Could you restate word for word only the lines below from the one holding "IPR044108 DNA (cytosine-5)-methyltransferase" to the one holding "GO:0005634 nucleus (C, IDA)", inclusive, and leave out the pictures?
━━ Task input
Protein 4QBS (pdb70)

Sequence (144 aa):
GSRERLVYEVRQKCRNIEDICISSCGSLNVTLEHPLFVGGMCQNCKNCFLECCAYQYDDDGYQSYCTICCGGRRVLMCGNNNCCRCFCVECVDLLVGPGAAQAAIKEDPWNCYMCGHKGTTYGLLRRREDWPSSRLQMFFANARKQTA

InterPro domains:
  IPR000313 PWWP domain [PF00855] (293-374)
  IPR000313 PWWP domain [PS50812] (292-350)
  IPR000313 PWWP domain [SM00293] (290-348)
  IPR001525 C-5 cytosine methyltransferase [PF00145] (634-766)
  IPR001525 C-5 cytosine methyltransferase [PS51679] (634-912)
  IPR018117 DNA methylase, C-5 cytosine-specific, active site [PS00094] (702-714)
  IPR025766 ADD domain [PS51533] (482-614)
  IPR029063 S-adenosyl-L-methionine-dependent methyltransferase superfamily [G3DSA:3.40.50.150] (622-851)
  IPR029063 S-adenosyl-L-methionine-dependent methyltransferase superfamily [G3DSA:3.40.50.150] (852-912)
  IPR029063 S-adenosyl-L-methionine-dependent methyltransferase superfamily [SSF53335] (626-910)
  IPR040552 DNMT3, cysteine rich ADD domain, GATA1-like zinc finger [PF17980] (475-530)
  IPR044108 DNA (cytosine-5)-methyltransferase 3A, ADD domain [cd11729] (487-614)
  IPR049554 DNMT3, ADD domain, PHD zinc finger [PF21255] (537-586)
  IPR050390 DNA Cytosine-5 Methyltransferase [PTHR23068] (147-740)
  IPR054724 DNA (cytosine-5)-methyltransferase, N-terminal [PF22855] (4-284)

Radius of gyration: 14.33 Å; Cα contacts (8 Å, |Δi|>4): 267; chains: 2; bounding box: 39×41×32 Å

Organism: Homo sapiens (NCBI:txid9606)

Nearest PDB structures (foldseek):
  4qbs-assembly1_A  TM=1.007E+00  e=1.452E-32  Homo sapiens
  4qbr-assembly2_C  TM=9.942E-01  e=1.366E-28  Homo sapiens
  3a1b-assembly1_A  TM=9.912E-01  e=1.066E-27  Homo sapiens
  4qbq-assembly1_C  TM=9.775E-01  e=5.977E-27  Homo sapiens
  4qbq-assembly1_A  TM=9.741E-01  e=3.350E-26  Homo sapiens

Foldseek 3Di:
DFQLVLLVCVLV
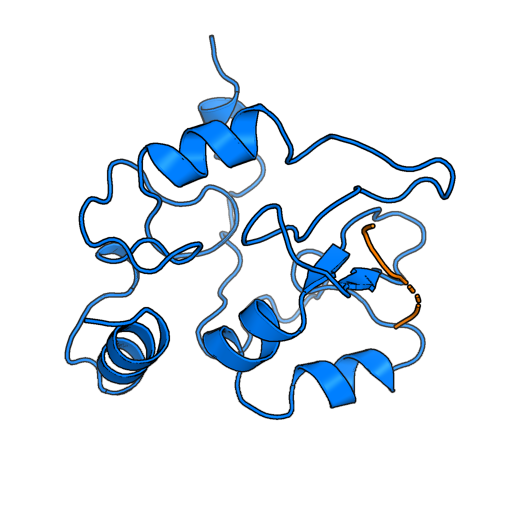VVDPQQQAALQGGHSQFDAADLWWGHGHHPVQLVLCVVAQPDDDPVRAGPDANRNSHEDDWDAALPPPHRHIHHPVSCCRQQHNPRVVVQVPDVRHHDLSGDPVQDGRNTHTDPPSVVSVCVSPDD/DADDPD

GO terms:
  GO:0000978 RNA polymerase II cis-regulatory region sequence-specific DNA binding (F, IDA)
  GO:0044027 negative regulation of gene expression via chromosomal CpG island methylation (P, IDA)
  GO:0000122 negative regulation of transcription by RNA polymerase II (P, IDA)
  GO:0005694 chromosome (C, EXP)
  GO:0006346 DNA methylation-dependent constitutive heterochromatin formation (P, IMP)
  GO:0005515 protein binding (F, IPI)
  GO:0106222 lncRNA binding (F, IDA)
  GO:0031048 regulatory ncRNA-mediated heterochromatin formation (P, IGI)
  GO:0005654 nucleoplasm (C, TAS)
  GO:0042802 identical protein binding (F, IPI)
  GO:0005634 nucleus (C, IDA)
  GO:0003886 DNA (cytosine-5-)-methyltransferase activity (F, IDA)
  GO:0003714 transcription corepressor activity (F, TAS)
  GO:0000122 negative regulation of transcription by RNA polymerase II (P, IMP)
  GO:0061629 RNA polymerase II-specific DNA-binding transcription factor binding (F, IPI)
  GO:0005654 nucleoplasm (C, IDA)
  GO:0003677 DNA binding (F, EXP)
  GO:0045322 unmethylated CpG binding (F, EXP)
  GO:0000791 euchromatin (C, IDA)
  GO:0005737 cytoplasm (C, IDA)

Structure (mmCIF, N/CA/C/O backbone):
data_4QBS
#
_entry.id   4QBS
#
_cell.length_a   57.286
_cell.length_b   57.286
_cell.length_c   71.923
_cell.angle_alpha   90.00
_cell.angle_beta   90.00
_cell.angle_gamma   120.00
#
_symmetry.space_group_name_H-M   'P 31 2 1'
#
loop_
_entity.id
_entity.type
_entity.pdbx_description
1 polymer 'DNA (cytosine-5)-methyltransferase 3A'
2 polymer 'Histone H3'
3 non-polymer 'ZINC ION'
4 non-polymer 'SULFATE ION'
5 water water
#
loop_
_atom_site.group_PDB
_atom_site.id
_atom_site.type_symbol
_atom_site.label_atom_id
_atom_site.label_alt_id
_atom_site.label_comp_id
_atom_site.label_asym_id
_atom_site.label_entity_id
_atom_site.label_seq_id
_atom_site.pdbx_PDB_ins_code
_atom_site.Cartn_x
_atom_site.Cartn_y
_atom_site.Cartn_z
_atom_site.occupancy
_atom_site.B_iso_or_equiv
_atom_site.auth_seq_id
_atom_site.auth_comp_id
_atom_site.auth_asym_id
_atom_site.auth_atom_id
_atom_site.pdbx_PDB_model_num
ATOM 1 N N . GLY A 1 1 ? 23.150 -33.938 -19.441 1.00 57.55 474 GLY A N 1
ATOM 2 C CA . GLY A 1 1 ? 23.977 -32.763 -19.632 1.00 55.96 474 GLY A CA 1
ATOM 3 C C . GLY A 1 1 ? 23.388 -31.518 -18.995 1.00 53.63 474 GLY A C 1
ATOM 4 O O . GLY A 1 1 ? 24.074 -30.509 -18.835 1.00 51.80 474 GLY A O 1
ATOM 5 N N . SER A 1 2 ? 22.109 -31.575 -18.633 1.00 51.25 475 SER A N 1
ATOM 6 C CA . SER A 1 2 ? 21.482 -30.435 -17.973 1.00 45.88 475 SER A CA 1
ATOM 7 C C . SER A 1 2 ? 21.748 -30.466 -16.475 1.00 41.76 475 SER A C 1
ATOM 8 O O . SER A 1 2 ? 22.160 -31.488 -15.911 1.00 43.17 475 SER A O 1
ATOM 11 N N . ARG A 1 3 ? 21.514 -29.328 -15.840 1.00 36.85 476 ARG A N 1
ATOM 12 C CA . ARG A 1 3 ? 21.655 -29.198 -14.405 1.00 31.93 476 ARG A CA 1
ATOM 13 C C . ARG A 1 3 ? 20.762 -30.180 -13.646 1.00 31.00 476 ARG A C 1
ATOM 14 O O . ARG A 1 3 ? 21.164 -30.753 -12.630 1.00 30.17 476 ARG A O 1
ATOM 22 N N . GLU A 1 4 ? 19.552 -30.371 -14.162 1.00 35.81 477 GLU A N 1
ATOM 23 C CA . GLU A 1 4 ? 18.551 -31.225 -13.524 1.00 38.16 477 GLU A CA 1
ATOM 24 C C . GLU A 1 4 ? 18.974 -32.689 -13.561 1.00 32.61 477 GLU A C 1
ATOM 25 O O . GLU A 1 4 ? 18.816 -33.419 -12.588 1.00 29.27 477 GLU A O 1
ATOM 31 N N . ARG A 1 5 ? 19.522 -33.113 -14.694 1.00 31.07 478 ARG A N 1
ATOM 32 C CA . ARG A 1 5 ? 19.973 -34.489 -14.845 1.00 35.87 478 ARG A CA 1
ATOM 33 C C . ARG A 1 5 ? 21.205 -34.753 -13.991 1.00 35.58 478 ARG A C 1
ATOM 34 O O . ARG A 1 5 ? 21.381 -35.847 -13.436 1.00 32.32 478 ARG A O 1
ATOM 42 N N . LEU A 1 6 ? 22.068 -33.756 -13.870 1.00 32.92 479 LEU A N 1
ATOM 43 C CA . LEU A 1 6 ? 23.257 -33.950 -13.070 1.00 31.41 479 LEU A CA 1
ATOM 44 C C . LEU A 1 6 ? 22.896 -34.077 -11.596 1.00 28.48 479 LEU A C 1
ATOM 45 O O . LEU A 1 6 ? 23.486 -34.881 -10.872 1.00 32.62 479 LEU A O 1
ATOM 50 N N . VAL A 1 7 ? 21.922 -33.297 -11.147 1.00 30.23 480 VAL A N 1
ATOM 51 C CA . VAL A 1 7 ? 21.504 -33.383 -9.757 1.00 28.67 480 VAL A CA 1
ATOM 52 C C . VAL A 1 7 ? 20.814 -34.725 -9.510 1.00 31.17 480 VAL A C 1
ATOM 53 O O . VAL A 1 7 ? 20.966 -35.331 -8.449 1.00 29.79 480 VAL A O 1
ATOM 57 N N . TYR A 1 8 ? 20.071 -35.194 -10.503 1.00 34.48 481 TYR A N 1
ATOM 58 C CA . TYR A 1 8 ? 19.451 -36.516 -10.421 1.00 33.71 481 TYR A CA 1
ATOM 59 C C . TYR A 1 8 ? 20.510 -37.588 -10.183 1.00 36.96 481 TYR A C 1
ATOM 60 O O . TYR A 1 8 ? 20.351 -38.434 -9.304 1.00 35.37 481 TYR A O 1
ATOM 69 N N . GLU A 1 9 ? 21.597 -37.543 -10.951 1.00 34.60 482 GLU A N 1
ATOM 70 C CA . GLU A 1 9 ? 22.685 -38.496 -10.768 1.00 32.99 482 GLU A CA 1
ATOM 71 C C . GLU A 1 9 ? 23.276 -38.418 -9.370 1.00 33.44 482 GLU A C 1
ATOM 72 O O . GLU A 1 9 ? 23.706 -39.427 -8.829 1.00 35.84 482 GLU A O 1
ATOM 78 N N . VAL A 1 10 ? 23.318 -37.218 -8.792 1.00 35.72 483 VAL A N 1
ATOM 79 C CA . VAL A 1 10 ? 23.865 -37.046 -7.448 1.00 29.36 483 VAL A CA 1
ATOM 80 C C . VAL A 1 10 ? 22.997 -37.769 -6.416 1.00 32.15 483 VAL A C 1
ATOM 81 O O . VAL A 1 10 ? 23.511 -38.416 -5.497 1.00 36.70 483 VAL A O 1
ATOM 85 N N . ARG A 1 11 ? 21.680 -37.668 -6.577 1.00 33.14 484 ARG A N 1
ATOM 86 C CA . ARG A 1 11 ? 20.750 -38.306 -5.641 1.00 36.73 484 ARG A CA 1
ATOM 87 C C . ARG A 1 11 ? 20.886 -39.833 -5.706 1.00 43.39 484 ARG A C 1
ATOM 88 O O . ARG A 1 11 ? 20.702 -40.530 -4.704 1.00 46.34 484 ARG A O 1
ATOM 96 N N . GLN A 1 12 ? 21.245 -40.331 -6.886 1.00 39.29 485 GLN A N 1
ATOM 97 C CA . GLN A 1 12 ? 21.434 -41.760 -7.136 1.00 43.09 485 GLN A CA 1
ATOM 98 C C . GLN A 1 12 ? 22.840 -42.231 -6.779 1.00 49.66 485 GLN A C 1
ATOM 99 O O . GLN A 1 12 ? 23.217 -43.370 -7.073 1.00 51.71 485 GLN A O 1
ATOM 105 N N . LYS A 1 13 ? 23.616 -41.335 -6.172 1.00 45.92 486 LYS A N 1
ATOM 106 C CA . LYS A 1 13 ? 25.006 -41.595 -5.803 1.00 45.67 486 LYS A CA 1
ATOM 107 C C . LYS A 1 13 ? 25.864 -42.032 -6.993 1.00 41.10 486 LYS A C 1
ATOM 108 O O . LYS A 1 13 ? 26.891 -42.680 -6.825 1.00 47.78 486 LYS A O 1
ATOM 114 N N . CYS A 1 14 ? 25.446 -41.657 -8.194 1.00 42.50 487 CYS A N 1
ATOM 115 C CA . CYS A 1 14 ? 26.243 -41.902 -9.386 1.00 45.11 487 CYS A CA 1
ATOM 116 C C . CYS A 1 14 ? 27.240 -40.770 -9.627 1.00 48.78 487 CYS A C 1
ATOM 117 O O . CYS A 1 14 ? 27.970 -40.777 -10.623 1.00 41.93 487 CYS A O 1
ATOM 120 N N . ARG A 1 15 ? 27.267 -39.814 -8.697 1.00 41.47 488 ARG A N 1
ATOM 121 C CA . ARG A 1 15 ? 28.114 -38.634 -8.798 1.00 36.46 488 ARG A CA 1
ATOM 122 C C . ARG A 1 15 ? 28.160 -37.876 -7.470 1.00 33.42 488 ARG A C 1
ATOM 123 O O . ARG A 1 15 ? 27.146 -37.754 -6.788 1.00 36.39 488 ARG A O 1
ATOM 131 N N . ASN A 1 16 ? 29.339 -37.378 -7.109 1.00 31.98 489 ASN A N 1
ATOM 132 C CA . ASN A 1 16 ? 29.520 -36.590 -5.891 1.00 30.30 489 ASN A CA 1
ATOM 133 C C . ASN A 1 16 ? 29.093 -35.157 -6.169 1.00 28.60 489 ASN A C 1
━━━━
━━ Task input
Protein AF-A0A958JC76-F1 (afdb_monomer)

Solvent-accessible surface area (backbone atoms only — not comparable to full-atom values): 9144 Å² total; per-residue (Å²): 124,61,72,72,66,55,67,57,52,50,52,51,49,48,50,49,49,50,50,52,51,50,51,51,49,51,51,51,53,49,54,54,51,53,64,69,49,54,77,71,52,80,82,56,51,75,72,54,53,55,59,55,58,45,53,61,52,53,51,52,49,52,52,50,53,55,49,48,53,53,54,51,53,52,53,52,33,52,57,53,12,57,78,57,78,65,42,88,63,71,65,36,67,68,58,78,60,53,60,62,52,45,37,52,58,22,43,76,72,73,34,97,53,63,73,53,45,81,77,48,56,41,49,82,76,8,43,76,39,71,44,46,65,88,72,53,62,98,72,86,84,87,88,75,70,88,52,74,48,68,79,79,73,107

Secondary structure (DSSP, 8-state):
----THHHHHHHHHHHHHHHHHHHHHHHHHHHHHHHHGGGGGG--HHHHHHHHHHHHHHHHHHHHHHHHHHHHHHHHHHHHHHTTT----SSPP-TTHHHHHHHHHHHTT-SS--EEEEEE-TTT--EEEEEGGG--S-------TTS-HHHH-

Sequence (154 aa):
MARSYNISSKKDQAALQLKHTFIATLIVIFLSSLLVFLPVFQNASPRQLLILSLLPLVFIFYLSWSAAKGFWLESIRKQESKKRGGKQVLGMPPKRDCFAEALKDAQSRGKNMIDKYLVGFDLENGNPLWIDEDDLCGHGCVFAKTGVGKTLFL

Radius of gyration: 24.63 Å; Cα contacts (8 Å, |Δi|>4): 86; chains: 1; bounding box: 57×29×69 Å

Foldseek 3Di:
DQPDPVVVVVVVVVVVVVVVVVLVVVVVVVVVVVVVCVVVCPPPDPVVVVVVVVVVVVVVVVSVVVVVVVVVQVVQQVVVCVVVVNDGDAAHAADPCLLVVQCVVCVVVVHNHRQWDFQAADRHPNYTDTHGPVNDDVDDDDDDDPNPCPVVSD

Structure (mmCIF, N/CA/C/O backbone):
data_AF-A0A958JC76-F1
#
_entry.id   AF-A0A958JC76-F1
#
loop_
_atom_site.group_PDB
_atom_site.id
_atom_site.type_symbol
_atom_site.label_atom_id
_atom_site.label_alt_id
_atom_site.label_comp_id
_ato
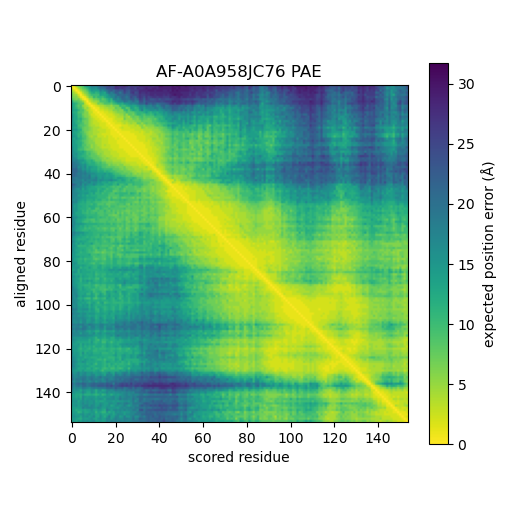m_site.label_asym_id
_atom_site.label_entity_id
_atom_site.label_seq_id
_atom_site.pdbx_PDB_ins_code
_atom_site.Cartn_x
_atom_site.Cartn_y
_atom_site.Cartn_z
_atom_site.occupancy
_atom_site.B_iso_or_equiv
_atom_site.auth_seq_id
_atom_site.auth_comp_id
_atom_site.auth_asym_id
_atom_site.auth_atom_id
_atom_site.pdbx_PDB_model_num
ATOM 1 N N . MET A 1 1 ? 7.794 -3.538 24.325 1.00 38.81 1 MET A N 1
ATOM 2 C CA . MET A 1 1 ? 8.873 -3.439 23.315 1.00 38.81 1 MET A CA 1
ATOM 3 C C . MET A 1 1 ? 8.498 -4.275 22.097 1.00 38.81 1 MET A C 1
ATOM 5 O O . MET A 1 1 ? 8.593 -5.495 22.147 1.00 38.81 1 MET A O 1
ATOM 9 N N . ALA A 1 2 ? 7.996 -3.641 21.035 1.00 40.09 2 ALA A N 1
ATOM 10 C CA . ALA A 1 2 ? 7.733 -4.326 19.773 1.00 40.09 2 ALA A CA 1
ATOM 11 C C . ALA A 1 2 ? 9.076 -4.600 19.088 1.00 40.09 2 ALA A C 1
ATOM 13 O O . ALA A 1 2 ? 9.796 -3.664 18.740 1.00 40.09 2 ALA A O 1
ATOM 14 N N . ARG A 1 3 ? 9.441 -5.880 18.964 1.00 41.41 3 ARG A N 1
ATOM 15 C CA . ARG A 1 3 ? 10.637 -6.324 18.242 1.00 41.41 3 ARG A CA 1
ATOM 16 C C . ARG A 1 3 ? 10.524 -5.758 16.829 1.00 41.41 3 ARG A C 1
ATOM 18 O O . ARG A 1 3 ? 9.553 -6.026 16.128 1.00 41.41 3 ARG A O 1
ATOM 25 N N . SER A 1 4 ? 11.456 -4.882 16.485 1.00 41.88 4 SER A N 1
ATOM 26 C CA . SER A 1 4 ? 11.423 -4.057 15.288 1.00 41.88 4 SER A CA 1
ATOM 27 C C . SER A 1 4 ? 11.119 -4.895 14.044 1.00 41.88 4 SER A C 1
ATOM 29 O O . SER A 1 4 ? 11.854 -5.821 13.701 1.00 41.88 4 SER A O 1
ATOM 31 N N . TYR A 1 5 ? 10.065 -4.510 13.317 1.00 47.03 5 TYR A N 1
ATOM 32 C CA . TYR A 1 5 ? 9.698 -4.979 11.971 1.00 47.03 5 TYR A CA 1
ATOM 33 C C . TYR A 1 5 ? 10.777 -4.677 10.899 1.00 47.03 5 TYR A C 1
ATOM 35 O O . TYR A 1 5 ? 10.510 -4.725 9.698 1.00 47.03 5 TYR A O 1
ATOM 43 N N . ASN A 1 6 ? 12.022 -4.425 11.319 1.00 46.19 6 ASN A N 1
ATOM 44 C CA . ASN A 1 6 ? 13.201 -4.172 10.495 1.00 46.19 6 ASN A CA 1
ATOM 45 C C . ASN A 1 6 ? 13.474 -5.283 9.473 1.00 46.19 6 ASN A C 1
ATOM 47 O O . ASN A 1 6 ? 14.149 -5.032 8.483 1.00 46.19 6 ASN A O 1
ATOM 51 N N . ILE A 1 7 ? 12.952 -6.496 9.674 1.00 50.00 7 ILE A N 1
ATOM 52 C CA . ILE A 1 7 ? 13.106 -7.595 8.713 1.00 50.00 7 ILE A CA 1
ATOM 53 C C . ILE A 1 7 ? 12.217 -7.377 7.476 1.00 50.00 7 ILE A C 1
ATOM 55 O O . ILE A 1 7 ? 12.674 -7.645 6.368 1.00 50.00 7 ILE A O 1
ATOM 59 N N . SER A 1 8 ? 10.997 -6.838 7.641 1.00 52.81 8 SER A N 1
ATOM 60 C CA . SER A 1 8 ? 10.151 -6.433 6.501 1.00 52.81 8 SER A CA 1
━━━━
◆ **Written response**:
  IPR044108 DNA (cytosine-5)-methyltransferase 3A, ADD domain [cd11729] (487-614)
  IPR049554 DNMT3, ADD domain, PHD zinc finger [PF21255] (537-586)
  IPR050390 DNA Cytosine-5 Methyltransferase [PTHR23068] (147-740)
  IPR054724 DNA (cytosine-5)-methyltransferase, N-terminal [PF22855] (4-284)

Radius of gyration: 14.33 Å; Cα contacts (8 Å, |Δi|>4): 267; chains: 2; bounding box: 39×41×32 Å

Organism: Homo sapiens (NCBI:txid9606)

Nearest PDB structures (foldseek):
  4qbs-assembly1_A  TM=1.007E+00  e=1.452E-32  Homo sapiens
  4qbr-assembly2_C  TM=9.942E-01  e=1.366E-28  Homo sapiens
  3a1b-assembly1_A  TM=9.912E-01  e=1.066E-27  Homo sapiens
  4qbq-assembly1_C  TM=9.775E-01  e=5.977E-27  Homo sapiens
  4qbq-assembly1_A  TM=9.741E-01  e=3.350E-26  Homo sapiens

Foldseek 3Di:
DFQLVLLVCVLV
VVDPQQQAALQGGHSQFDAADLWWGHGHHPVQLVLCVVAQPDDDPVRAGPDANRNSHEDDWDAALPPPHRHIHHPVSCCRQQHNPRVVVQVPDVRHHDLSGDPVQDGRNTHTDPPSVVSVCVSPDD/DADDPD

GO terms:
  GO:0000978 RNA polymerase II cis-regulatory region sequence-specific DNA binding (F, IDA)
  GO:0044027 negative regulation of gene expression via chromosomal CpG island methylation (P, IDA)
  GO:0000122 negative regulation of transcription by RNA polymerase II (P, IDA)
  GO:0005694 chromosome (C, EXP)
  GO:0006346 DNA methylation-dependent constitutive heterochromatin formation (P, IMP)
  GO:0005515 protein binding (F, IPI)
  GO:0106222 lncRNA binding (F, IDA)
  GO:0031048 regulatory ncRNA-mediated heterochromatin formation (P, IGI)
  GO:0005654 nucleoplasm (C, TAS)
  GO:0042802 identical protein binding (F, IPI)
  GO:0005634 nucleus (C, IDA)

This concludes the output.